The poet and critic Parker Tyler once described the movie theater as the “psychoanalytic clinic of the average worker.” Tsai Ming-liang’s latest feature puts one such clinic under analysis. Goodbye Dragon Inn concerns the inner life of a poured-concrete cavern in the heart of Taipei, a shabby temple unspooling an old martial arts flick—namely King Hu’s 1966 Dragon Inn—to a handful of devotees.
Because the theater is about to shut down, there’s a superficial resemblance to the canned nostalgia of Cinema Paradiso. But Goodbye Dragon Inn, which was shown once at the 2003 New York Film Festival and again as part of BAM’s “Village Voice Best of 2003″ series, is far less sentimental and considerably funnier than the old Miramax pocket liner. And because Tsai is the director, Goodbye Dragon Inn is also a movie of elegant understatement and considerable formal intelligence.
In one sense, the movie is a superimposed double feature, or a sort of gallery installation, with Hu’s wildly kinetic movie collapsed into Tsai’s programmatically static one. (Writing in Cinema Scope, Chuck Stephens called this “the slowest swordplay film ever made.”) The action is entirely confined to the Fu-Ho theater and Hu’s classic runs throughout—if sometimes present only as overheard music or the whir of the projector. At times, the big screen (within the screen) opens a glorious chasm of deep space in the gloomy Fu-Ho bunker. More often, the screen is glimpsed through curtains or severely angled. Always, however, Dragon Inn provides Goodbye with a variety of shadows to contemplate—in some shots, the internal movie registers only as patterns of light shifting on the empty seats. Meanwhile, Tsai’s trademark monsoon allows for the contrapuntal pitter-patter of water leaking through the theater’s roof.
Tsai’s characters include a young woman with a severe limp who takes tickets at the box office and cleans up after the show, a little boy attending the movie with his nostalgic grandfather, and a lonely Japanese tourist, who alternates between watching the movie and hopefully cruising the largely empty theater. The movie-within-the-movie aside, the first line of dialogue occurs midway through: “Do you know this theater is haunted?” someone asks the Japanese tourist. Indeed it is. Poltergeists noisily gobble their sunflower seeds. A pair of feet suddenly materializes over the tourist’s shoulder. Two of Dragon Inn‘s actors, Miao Tien and Chun Shih, are in the audience watching their young selves on-screen. But Tsai is less concerned with nostalgia than a sense of cosmic ritual or what might be called the “historical uncanny.” (In this sense, Goodbye Dragon Inn is a version of Pat O’Neill’s Decay of Fiction or a minimalist cousin to Irma Vep.)

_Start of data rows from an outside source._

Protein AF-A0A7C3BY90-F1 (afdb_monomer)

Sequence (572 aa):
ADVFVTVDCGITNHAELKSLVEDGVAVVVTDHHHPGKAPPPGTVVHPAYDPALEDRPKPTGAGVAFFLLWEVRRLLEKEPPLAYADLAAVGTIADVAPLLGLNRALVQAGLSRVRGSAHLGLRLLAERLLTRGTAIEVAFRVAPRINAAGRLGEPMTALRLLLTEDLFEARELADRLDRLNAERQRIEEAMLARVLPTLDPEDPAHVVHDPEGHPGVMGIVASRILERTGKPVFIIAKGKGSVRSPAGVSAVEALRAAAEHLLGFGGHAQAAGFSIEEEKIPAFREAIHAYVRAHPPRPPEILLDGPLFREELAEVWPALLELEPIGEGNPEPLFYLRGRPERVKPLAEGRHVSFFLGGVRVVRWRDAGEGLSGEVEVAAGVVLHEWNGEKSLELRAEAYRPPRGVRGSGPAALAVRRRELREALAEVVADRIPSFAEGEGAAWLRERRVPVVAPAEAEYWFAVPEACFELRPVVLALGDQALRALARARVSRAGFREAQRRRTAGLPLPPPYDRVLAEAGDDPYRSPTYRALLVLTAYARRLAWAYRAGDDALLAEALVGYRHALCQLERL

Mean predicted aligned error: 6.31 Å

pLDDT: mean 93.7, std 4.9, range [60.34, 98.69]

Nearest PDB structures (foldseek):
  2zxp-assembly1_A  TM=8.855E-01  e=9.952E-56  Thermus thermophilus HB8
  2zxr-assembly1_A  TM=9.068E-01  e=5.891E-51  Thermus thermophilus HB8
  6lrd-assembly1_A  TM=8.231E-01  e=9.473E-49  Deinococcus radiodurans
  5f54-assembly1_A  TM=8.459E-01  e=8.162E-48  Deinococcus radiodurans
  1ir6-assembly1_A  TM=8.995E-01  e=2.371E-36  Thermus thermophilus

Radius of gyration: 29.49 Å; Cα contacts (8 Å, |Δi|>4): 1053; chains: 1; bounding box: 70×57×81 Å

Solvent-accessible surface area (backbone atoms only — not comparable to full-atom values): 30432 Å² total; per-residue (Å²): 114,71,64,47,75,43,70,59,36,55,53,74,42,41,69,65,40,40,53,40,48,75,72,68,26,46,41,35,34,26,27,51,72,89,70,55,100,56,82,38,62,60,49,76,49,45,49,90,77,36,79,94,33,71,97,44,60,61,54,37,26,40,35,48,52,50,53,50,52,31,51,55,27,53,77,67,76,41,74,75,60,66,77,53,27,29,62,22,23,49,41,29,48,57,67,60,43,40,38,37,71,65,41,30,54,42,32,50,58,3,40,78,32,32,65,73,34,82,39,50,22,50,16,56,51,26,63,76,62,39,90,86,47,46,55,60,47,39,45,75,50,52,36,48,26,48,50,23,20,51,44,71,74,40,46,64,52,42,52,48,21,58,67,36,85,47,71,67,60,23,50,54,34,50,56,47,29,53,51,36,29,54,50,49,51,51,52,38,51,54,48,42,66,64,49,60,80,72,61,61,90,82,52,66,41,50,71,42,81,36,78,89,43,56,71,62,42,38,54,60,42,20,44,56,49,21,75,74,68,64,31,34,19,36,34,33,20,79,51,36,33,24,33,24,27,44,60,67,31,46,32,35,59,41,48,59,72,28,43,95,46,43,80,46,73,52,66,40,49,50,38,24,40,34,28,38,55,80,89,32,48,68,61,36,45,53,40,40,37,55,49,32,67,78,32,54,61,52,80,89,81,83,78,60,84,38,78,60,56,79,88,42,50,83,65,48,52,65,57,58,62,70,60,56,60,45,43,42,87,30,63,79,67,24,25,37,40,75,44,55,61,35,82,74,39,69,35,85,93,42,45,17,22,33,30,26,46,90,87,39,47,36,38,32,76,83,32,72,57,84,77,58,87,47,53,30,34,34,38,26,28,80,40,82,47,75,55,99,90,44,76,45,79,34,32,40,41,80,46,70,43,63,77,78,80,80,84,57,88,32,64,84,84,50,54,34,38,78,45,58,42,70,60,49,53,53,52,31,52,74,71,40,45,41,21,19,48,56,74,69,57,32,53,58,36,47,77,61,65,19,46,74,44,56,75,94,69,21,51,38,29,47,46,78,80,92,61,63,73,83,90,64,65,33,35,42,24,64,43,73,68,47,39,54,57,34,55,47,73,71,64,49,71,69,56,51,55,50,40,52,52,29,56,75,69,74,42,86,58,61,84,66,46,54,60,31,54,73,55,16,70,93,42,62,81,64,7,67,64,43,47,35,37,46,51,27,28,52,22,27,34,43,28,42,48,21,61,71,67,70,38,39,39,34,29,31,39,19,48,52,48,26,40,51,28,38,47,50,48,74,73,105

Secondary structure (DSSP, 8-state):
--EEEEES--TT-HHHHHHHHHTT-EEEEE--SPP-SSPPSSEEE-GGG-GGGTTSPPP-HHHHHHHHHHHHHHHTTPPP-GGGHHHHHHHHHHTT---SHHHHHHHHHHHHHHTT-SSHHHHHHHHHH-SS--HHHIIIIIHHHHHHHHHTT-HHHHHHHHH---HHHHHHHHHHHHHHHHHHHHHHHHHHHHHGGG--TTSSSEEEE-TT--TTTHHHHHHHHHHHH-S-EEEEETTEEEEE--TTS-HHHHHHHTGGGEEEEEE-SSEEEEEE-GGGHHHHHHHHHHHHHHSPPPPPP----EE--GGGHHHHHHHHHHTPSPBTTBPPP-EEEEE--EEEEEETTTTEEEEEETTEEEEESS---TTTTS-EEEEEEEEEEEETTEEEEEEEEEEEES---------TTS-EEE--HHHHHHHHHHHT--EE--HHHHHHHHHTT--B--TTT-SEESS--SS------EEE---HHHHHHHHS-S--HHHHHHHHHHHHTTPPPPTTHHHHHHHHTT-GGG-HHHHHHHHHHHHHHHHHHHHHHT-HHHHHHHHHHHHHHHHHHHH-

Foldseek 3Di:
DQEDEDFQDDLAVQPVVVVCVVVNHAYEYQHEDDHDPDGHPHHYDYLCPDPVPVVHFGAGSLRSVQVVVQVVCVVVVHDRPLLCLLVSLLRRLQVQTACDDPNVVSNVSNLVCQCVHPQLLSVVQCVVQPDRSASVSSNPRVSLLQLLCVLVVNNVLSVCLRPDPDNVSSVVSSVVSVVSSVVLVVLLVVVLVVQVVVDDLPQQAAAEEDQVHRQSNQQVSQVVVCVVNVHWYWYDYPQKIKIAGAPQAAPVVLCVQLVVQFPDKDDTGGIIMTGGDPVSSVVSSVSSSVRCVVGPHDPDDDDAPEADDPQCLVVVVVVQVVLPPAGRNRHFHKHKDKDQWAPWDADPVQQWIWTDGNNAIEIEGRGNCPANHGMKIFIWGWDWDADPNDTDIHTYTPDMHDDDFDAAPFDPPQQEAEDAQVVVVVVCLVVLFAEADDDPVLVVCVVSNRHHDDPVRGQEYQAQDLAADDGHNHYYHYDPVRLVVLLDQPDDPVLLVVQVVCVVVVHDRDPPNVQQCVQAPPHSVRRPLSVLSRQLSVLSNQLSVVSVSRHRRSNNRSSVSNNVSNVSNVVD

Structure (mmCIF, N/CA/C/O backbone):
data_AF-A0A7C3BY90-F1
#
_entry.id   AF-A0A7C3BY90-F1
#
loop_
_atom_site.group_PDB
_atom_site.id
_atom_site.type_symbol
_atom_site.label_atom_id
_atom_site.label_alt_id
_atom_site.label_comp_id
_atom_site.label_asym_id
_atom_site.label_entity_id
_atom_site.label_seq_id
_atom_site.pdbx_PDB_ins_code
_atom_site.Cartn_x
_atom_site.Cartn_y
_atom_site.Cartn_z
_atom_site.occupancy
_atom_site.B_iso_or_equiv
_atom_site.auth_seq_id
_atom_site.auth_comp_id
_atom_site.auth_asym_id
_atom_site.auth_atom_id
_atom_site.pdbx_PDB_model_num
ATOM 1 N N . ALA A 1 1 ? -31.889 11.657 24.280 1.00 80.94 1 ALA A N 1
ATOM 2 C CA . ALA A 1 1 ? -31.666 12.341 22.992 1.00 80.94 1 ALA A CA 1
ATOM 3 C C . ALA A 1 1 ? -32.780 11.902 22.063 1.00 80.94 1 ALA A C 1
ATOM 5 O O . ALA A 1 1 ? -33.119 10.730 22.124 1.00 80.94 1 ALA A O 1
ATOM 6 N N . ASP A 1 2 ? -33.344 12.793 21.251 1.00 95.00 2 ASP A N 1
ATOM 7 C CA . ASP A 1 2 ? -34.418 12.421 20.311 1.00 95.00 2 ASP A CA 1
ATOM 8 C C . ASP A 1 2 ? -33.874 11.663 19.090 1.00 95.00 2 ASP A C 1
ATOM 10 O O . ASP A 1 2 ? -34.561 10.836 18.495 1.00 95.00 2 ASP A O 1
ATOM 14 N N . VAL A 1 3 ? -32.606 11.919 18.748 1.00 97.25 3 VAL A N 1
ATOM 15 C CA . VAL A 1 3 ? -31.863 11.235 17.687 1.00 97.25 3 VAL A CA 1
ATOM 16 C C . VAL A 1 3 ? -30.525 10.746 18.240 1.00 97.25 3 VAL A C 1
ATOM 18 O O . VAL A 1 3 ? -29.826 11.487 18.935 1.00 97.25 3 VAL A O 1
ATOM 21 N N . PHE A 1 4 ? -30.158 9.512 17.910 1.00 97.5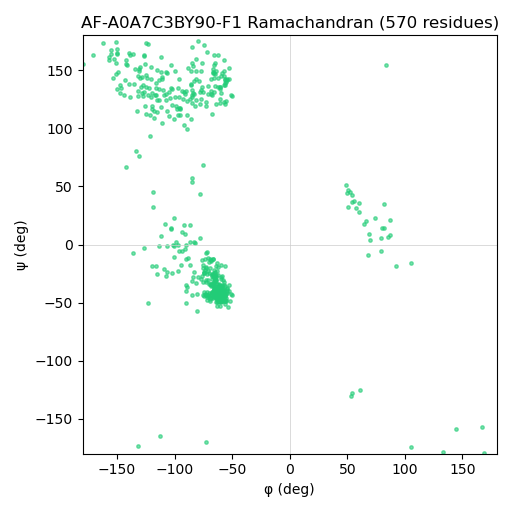6 4 PHE A N 1
ATOM 22 C CA . PHE A 1 4 ? -28.881 8.892 18.238 1.00 97.56 4 PHE A CA 1
ATOM 23 C C . PHE A 1 4 ? -28.154 8.501 16.951 1.00 97.56 4 PHE A C 1
ATOM 25 O O . PHE A 1 4 ? -28.646 7.675 16.183 1.00 97.56 4 PHE A O 1
ATOM 32 N N . VAL A 1 5 ? -26.992 9.112 16.710 1.00 97.94 5 VAL A N 1
ATOM 33 C CA . VAL A 1 5 ? -26.163 8.850 15.527 1.00 97.94 5 VAL A CA 1
ATOM 34 C C . VAL A 1 5 ? -24.887 8.152 15.972 1.00 97.94 5 VAL A C 1
ATOM 36 O O . VAL A 1 5 ? -24.115 8.727 16.740 1.00 97.94 5 VAL A O 1
ATOM 39 N N . THR A 1 6 ? -24.654 6.930 15.499 1.00 98.00 6 THR A N 1
ATOM 40 C CA . THR A 1 6 ? -23.360 6.265 15.691 1.00 98.00 6 THR A CA 1
ATOM 41 C C . THR A 1 6 ? -22.395 6.680 14.592 1.00 98.00 6 THR A C 1
ATOM 43 O O . THR A 1 6 ? -22.812 6.962 13.469 1.00 98.00 6 THR A O 1
ATOM 46 N N . VAL A 1 7 ? -21.103 6.714 14.912 1.00 97.69 7 VAL A N 1
ATOM 47 C CA . VAL A 1 7 ? -20.023 6.931 13.947 1.00 97.69 7 VAL A CA 1
ATOM 48 C C . VAL A 1 7 ? -18.965 5.876 14.198 1.00 97.69 7 VAL A C 1
ATOM 50 O O . VAL A 1 7 ? -18.517 5.736 15.335 1.00 97.69 7 VAL A O 1
ATOM 53 N N . ASP A 1 8 ? -18.574 5.167 13.139 1.00 96.25 8 ASP A N 1
ATOM 54 C CA . ASP A 1 8 ? -17.520 4.142 13.172 1.00 96.25 8 ASP A CA 1
ATOM 55 C C . ASP A 1 8 ? -17.857 2.927 14.058 1.00 96.25 8 ASP A C 1
ATOM 57 O O . ASP A 1 8 ? -16.982 2.182 14.494 1.00 96.25 8 ASP A O 1
ATOM 61 N N . CYS A 1 9 ? -19.139 2.743 14.384 1.00 94.81 9 CYS A N 1
ATOM 62 C CA . CYS A 1 9 ? -19.621 1.616 15.174 1.00 94.81 9 CYS A CA 1
ATOM 63 C C . CYS A 1 9 ? -21.135 1.419 15.020 1.00 94.81 9 CYS A C 1
ATOM 65 O O . CYS A 1 9 ? -21.847 2.253 14.453 1.00 94.81 9 CYS A O 1
ATOM 67 N N . GLY A 1 10 ? -21.644 0.330 15.596 1.00 94.00 10 GLY A N 1
ATOM 68 C CA . GLY A 1 10 ? -23.075 0.055 15.699 1.00 94.00 10 GLY A CA 1
ATOM 69 C C . GLY A 1 10 ? -23.591 -1.011 14.736 1.00 94.00 10 GLY A C 1
ATOM 70 O O . GLY A 1 10 ? -24.657 -1.563 15.002 1.00 94.00 10 GLY A O 1
ATOM 71 N N . ILE A 1 11 ? -22.850 -1.387 13.680 1.00 95.38 11 ILE A N 1
ATOM 72 C CA . ILE A 1 11 ? -23.347 -2.347 12.671 1.00 95.38 11 ILE A CA 1
ATOM 73 C C . ILE A 1 11 ? -23.654 -3.744 13.238 1.00 95.38 11 ILE A C 1
ATOM 75 O O . ILE A 1 11 ? -24.409 -4.503 12.635 1.00 95.38 11 ILE A O 1
ATOM 79 N N . THR A 1 12 ? -23.104 -4.081 14.410 1.00 92.00 12 THR A N 1
ATOM 80 C CA . THR A 1 12 ? -23.347 -5.353 15.116 1.00 92.00 12 THR A CA 1
ATOM 81 C C . THR A 1 12 ? -24.092 -5.199 16.450 1.00 92.00 12 THR A C 1
ATOM 83 O O . THR A 1 12 ? -24.421 -6.203 17.082 1.00 92.00 12 THR A O 1
ATOM 86 N N . ASN A 1 13 ? -24.424 -3.976 16.876 1.00 93.81 13 ASN A N 1
ATOM 87 C CA . ASN A 1 13 ? -25.049 -3.686 18.175 1.00 93.81 13 ASN A CA 1
ATOM 88 C C . ASN A 1 13 ? -26.579 -3.827 18.140 1.00 93.81 13 ASN A C 1
ATOM 90 O O . ASN A 1 13 ? -27.328 -2.892 18.414 1.00 93.81 13 ASN A O 1
ATOM 94 N N . HIS A 1 14 ? -27.072 -5.006 17.757 1.00 95.25 14 HIS A N 1
ATOM 95 C CA . HIS A 1 14 ? -28.507 -5.232 17.568 1.00 95.25 14 HIS A CA 1
ATOM 96 C C . HIS A 1 14 ? -29.330 -5.004 18.840 1.00 95.25 14 HIS A C 1
ATOM 98 O O . HIS A 1 14 ? -30.404 -4.412 18.766 1.00 95.25 14 HIS A O 1
ATOM 104 N N . ALA A 1 15 ? -28.860 -5.501 19.987 1.00 94.81 15 ALA A N 1
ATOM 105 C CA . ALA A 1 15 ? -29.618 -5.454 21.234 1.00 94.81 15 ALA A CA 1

Goodbye Dragon Inn puts the history of popular cinema in Taiwan between brackets. Dragon Inn was the first movie Hu produced after breaking with the Hong Kong–based Shaw Brothers and relocating to Taiwan. Among the most influential martial arts films ever made—enriching the genre with a number of new tropes, including sword-wielding maidens and evil eunuchs—it also put Taiwan’s popular cinema on the international map. Goodbye consigns that popular cinema to the crypt even while receding further in time to evoke the increasingly archaic motion picture apparatus itself.
While Tsai’s long, static takes are basic Lumière, his narrative evokes the lost world of silent cinema. A prolonged gag is derived from a spectator’s efforts to retrieve her fallen shoe. A wordless scene in the men’s toilet is a small masterpiece of comic timing. The action is a dance of simple activities: The ticket taker eats her steamed bun and then makes an arduous journey from the box office, leg brace clanking, down an endless corridor and up the narrow stairs to the booth where she leaves a portion of her meal as an offering for the unseen projectionist.
Goodbye Dragon Inn has its metaphysical aspect—are the phantoms on the screen or in the audience; is cinema spiritual or material; does the projectionist really exist? It ends, more or less, with the man in the booth rewinding Dragon Inn. In a witty inside joke, he turns out to be Tsai’s axiomatic protagonist and alter ego, Lee Kang-sheng. He’s the prime mover and it’s his story after all.